__Work request__.
Print the first line of the material below and each line after it, exactly as written, ending with the line that contains "DLVCLVVLHALVRVQVVQVVVVHHQDPPDPLSVLVNVCNVVSNSPQVVSQVVCCVPPVDGDDD".

__Entries supplied__.
━━━━━━━━━━━━━━━━━━━━━━━━━━━━━━

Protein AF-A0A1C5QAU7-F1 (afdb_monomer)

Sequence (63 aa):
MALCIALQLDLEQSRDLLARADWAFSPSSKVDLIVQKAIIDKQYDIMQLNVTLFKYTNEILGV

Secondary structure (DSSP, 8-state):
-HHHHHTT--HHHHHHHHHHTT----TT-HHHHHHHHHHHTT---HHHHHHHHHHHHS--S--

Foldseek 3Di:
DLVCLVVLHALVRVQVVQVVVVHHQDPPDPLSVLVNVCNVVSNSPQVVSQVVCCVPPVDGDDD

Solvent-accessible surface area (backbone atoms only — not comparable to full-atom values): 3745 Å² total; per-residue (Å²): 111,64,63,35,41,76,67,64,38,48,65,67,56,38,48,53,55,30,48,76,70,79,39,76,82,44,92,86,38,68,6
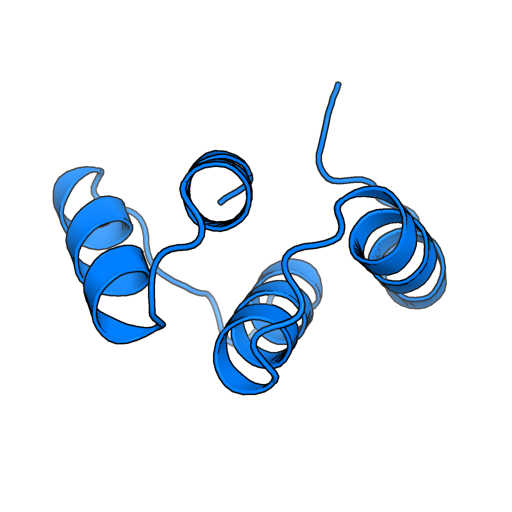5,40,50,51,52,52,50,28,36,73,70,68,52,54,52,64,67,63,48,29,54,51,36,33,74,77,69,72,45,62,83,70,135

Radius of gyration: 10.76 Å; Cα contacts (8 Å, |Δi|>4): 64; chains: 1; bounding box: 27×23×21 Å

Structure (mmCIF, N/CA/C/O backbone):
data_AF-A0A1C5QAU7-F1
#
_entry.id   AF-A0A1C5QAU7-F1
#
loop_
_atom_site.group_PDB
_atom_site.id
_atom_site.type_symbol
_atom_site.label_atom_id
_atom_site.label_alt_id
_atom_site.label_comp_id
_atom_site.label_asym_id
_atom_site.label_entity_id
_atom_site.label_seq_id
_atom_site.pdbx_PDB_ins_code
_atom_site.Cartn_x
_atom_site.Cartn_y
_atom_site.Cartn_z
_atom_site.occupancy
_atom_site.B_iso_or_equiv
_atom_site.auth_seq_id
_atom_site.auth_comp_id
_atom_site.auth_asym_id
_atom_site.auth_atom_id
_atom_site.pdbx_PDB_model_num
ATOM 1 N N . MET A 1 1 ? -2.525 -3.009 -6.631 1.00 72.06 1 MET A N 1
ATOM 2 C CA . MET A 1 1 ? -2.288 
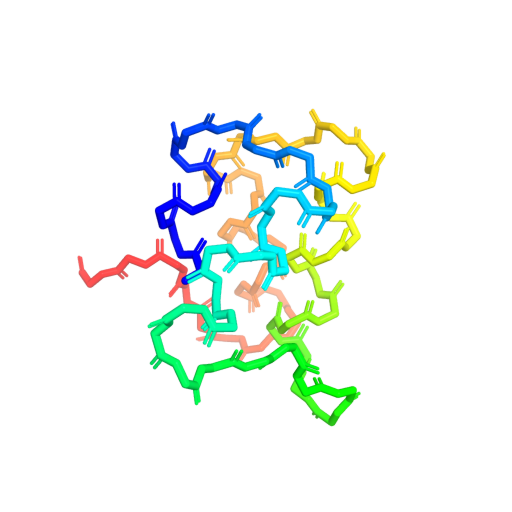-2.353 -5.320 1.00 72.06 1 MET A CA 1
ATOM 3 C C . MET A 1 1 ? -2.165 -0.838 -5.419 1.00 72.06 1 MET A C 1
ATOM 5 O O . MET A 1 1 ? -2.902 -0.169 -4.711 1.00 72.06 1 MET A O 1
ATOM 9 N N . ALA A 1 2 ? -1.328 -0.276 -6.303 1.00 74.44 2 ALA A N 1
ATOM 10 C CA . ALA A 1 2 ? -1.218 1.186 -6.460 1.00 74.44 2 ALA A CA 1
ATOM 11 C C . ALA A 1 2 ? -2.568 1.878 -6.750 1.00 74.44 2 ALA A C 1
ATOM 13 O O . ALA A 1 2 ? -2.859 2.930 -6.192 1.00 74.44 2 ALA A O 1
ATOM 14 N N . LEU A 1 3 ? -3.438 1.234 -7.539 1.00 74.94 3 LEU A N 1
ATOM 15 C CA . LEU A 1 3 ? -4.787 1.733 -7.824 1.00 74.94 3 LEU A CA 1
ATOM 16 C C . LEU A 1 3 ? -5.679 1.839 -6.572 1.00 74.94 3 LEU A C 1
ATOM 18 O O . LEU A 1 3 ? -6.468 2.769 -6.476 1.00 74.94 3 LEU A O 1
ATOM 22 N N . CYS A 1 4 ? -5.537 0.932 -5.598 1.00 82.31 4 CYS A N 1
ATOM 23 C CA . CYS A 1 4 ? -6.308 0.976 -4.350 1.00 82.31 4 CYS A CA 1
ATOM 24 C C . CYS A 1 4 ? -5.967 2.219 -3.520 1.00 82.31 4 CYS A C 1
ATOM 26 O O . CYS A 1 4 ? -6.851 2.832 -2.933 1.00 82.31 4 CYS A O 1
ATOM 28 N N . ILE A 1 5 ? -4.689 2.608 -3.528 1.00 81.44 5 ILE A N 1
ATOM 29 C CA . ILE A 1 5 ? -4.201 3.821 -2.868 1.00 81.44 5 ILE A CA 1
ATOM 30 C C . ILE A 1 5 ? -4.634 5.068 -3.646 1.00 81.44 5 ILE A C 1
ATOM 32 O O . ILE A 1 5 ? -5.138 6.013 -3.048 1.00 81.44 5 ILE A O 1
ATOM 36 N N . ALA A 1 6 ? -4.509 5.050 -4.977 1.00 82.19 6 ALA A N 1
ATOM 37 C CA . ALA A 1 6 ? -4.904 6.167 -5.836 1.00 82.19 6 ALA A CA 1
ATOM 38 C C . ALA A 1 6 ? -6.411 6.479 -5.762 1.00 82.19 6 ALA A C 1
ATOM 40 O O . ALA A 1 6 ? -6.803 7.640 -5.815 1.00 82.19 6 ALA A O 1
ATOM 41 N N . LEU A 1 7 ? -7.248 5.449 -5.615 1.00 83.88 7 LEU A N 1
ATOM 42 C CA . LEU A 1 7 ? -8.699 5.576 -5.454 1.00 83.88 7 LEU A CA 1
ATOM 43 C C . LEU A 1 7 ? -9.142 5.730 -3.988 1.00 83.88 7 LEU A C 1
ATOM 45 O O . LEU A 1 7 ? -10.341 5.790 -3.737 1.00 83.88 7 LEU A O 1
ATOM 49 N N . GLN A 1 8 ? -8.201 5.784 -3.036 1.00 83.31 8 GLN A N 1
ATOM 50 C CA . GLN A 1 8 ? -8.468 5.907 -1.596 1.00 83.31 8 GLN A CA 1
ATOM 51 C C . GLN A 1 8 ? -9.477 4.870 -1.069 1.00 83.31 8 GLN A C 1
ATOM 53 O O . GLN A 1 8 ? -10.374 5.189 -0.289 1.00 83.31 8 GLN A O 1
ATOM 58 N N . LEU A 1 9 ? -9.354 3.623 -1.532 1.00 84.94 9 LEU A N 1
ATOM 59 C CA . LEU A 1 9 ? -10.278 2.544 -1.189 1.00 84.94 9 LEU A CA 1
ATOM 60 C C . LEU A 1 9 ? -10.026 2.018 0.225 1.00 84.94 9 LEU A C 1
ATOM 62 O O . LEU A 1 9 ? -8.882 1.788 0.612 1.00 84.94 9 LEU A O 1
ATOM 66 N N . ASP A 1 10 ? -11.104 1.698 0.943 1.00 86.38 10 ASP A N 1
ATOM 67 C CA . ASP A 1 10 ? -11.026 0.978 2.216 1.00 86.38 10 ASP A CA 1
ATOM 68 C C . ASP A 1 10 ? -10.460 -0.444 2.038 1.00 86.38 10 ASP A C 1
ATOM 70 O O . ASP A 1 10 ? -10.397 -0.989 0.931 1.00 86.38 10 ASP A O 1
ATOM 74 N N . LEU A 1 11 ? -10.066 -1.084 3.145 1.00 85.44 11 LEU A N 1
ATOM 75 C CA . LEU A 1 11 ? -9.440 -2.414 3.131 1.00 85.44 11 LEU A CA 1
ATOM 76 C C . LEU A 1 11 ? -10.328 -3.462 2.446 1.00 85.44 11 LEU A C 1
ATOM 78 O O . LEU A 1 11 ? -9.842 -4.298 1.684 1.00 85.44 11 LEU A O 1
ATOM 82 N N . GLU A 1 12 ? -11.633 -3.395 2.703 1.00 88.06 12 GLU A N 1
ATOM 83 C CA . GLU A 1 12 ? -12.622 -4.311 2.139 1.00 88.06 12 GLU A CA 1
ATOM 84 C C . GLU A 1 12 ? -12.799 -4.087 0.632 1.00 88.06 12 GLU A C 1
ATOM 86 O O . GLU A 1 12 ? -12.717 -5.036 -0.142 1.00 88.06 12 GLU A O 1
ATOM 91 N N . GLN A 1 13 ? -12.905 -2.825 0.200 1.00 88.50 13 GLN A N 1
ATOM 92 C CA . GLN A 1 13 ? -12.989 -2.446 -1.216 1.00 88.50 13 GLN A CA 1
ATOM 93 C C . GLN A 1 13 ? -11.717 -2.814 -1.985 1.00 88.50 13 GLN A C 1
ATOM 95 O O . GLN A 1 13 ? -11.770 -3.300 -3.114 1.00 88.50 13 GLN A O 1
ATOM 100 N N . SER A 1 14 ? -10.557 -2.620 -1.358 1.00 89.12 14 SER A N 1
ATOM 101 C CA . SER A 1 14 ? -9.262 -3.000 -1.915 1.00 89.12 14 SER A CA 1
ATOM 102 C C . SER A 1 14 ? -9.157 -4.514 -2.090 1.00 89.12 14 SER A C 1
ATOM 104 O O . SER A 1 14 ? -8.701 -4.972 -3.135 1.00 89.12 14 SER A O 1
ATOM 106 N N . ARG A 1 15 ? -9.620 -5.299 -1.105 1.00 87.88 15 ARG A N 1
ATOM 107 C CA . ARG A 1 15 ? -9.700 -6.764 -1.209 1.00 87.88 15 ARG A CA 1
ATOM 108 C C . ARG A 1 15 ? -10.668 -7.212 -2.292 1.00 87.88 15 ARG A C 1
ATOM 110 O O . ARG A 1 15 ? -10.312 -8.112 -3.038 1.00 87.88 15 ARG A O 1
ATOM 117 N N . ASP A 1 16 ? -11.843 -6.600 -2.387 1.00 90.12 16 ASP A N 1
ATOM 118 C CA . ASP A 1 16 ? -12.844 -6.937 -3.404 1.00 90.12 16 ASP A CA 1
ATOM 119 C C . ASP A 1 16 ? -12.320 -6.644 -4.821 1.00 90.12 16 ASP A C 1
ATOM 121 O O . ASP A 1 16 ? -12.417 -7.475 -5.722 1.00 90.12 16 ASP A O 1
ATOM 125 N N . LEU A 1 17 ? -11.658 -5.497 -5.011 1.00 88.31 17 LEU A N 1
ATOM 126 C CA . LEU A 1 17 ? -11.036 -5.137 -6.285 1.00 88.31 17 LEU A CA 1
ATOM 127 C C . LEU A 1 17 ? -9.879 -6.072 -6.659 1.00 88.31 17 LEU A C 1
ATOM 129 O O . LEU A 1 17 ? -9.778 -6.471 -7.817 1.00 88.31 17 LEU A O 1
ATOM 133 N N . LEU A 1 18 ? -9.023 -6.429 -5.696 1.00 87.25 18 LEU A N 1
ATOM 134 C CA . LEU A 1 18 ? -7.951 -7.401 -5.916 1.00 87.25 18 LEU A CA 1
ATOM 135 C C . LEU A 1 18 ? -8.524 -8.788 -6.225 1.00 87.25 18 LEU A C 1
ATOM 137 O O . LEU A 1 18 ? -8.101 -9.395 -7.201 1.00 87.25 18 LEU A O 1
ATOM 141 N N . ALA A 1 19 ? -9.534 -9.241 -5.479 1.00 89.00 19 ALA A N 1
ATOM 142 C CA . ALA A 1 19 ? -10.178 -10.535 -5.689 1.00 89.00 19 ALA A CA 1
ATOM 143 C C . ALA A 1 19 ? -10.823 -10.635 -7.079 1.00 89.00 19 ALA A C 1
ATOM 145 O O . ALA A 1 19 ? -10.699 -11.662 -7.739 1.00 89.00 19 ALA A O 1
ATOM 146 N N . ARG A 1 20 ? -11.441 -9.551 -7.572 1.00 88.94 20 ARG A N 1
ATOM 147 C CA . ARG A 1 20 ? -11.945 -9.474 -8.956 1.00 88.94 20 ARG A CA 1
ATOM 148 C C . ARG A 1 20 ? -10.847 -9.591 -10.017 1.00 88.94 20 ARG A C 1
ATOM 150 O O . ARG A 1 20 ? -11.147 -9.973 -11.143 1.00 88.94 20 ARG A O 1
ATOM 157 N N . ALA A 1 21 ? -9.609 -9.250 -9.675 1.00 87.50 21 ALA A N 1
ATOM 158 C CA . ALA A 1 21 ? -8.437 -9.389 -10.536 1.00 87.50 21 ALA A CA 1
ATOM 159 C C . ALA A 1 21 ? -7.660 -10.702 -10.294 1.00 87.50 21 ALA A C 1
ATOM 161 O O . ALA A 1 21 ? -6.544 -10.833 -10.791 1.00 87.50 21 ALA A O 1
ATOM 162 N N . ASP A 1 22 ? -8.224 -11.650 -9.532 1.00 86.94 22 ASP A N 1
ATOM 163 C CA . ASP A 1 22 ? -7.565 -12.891 -9.091 1.00 86.94 22 ASP A CA 1
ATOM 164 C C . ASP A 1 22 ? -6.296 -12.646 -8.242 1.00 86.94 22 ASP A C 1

━━━━━━━━━━━━━━━━━━━━━━━━━━━━━━

__Solution for this exercise__.
Protein AF-A0A1C5QAU7-F1 (afdb_monomer)

Sequence (63 aa):
MALCIALQLDLEQSRDLLARADWAFSPSSKVDLIVQKAIIDKQYDIMQLNVTLFKYTNEILGV

Secondary structure (DSSP, 8-state):
-HHHHHTT--HHHHHHHHHHTT----TT-HHHHHHHHHHHTT---HHHHHHHHHHHHS--S--

Foldseek 3Di:
DLVCLVVLHALVRVQVVQVVVVHHQDPPDPLSVLVNVCNVVSNSPQVVSQVVCCVPPVDGDDD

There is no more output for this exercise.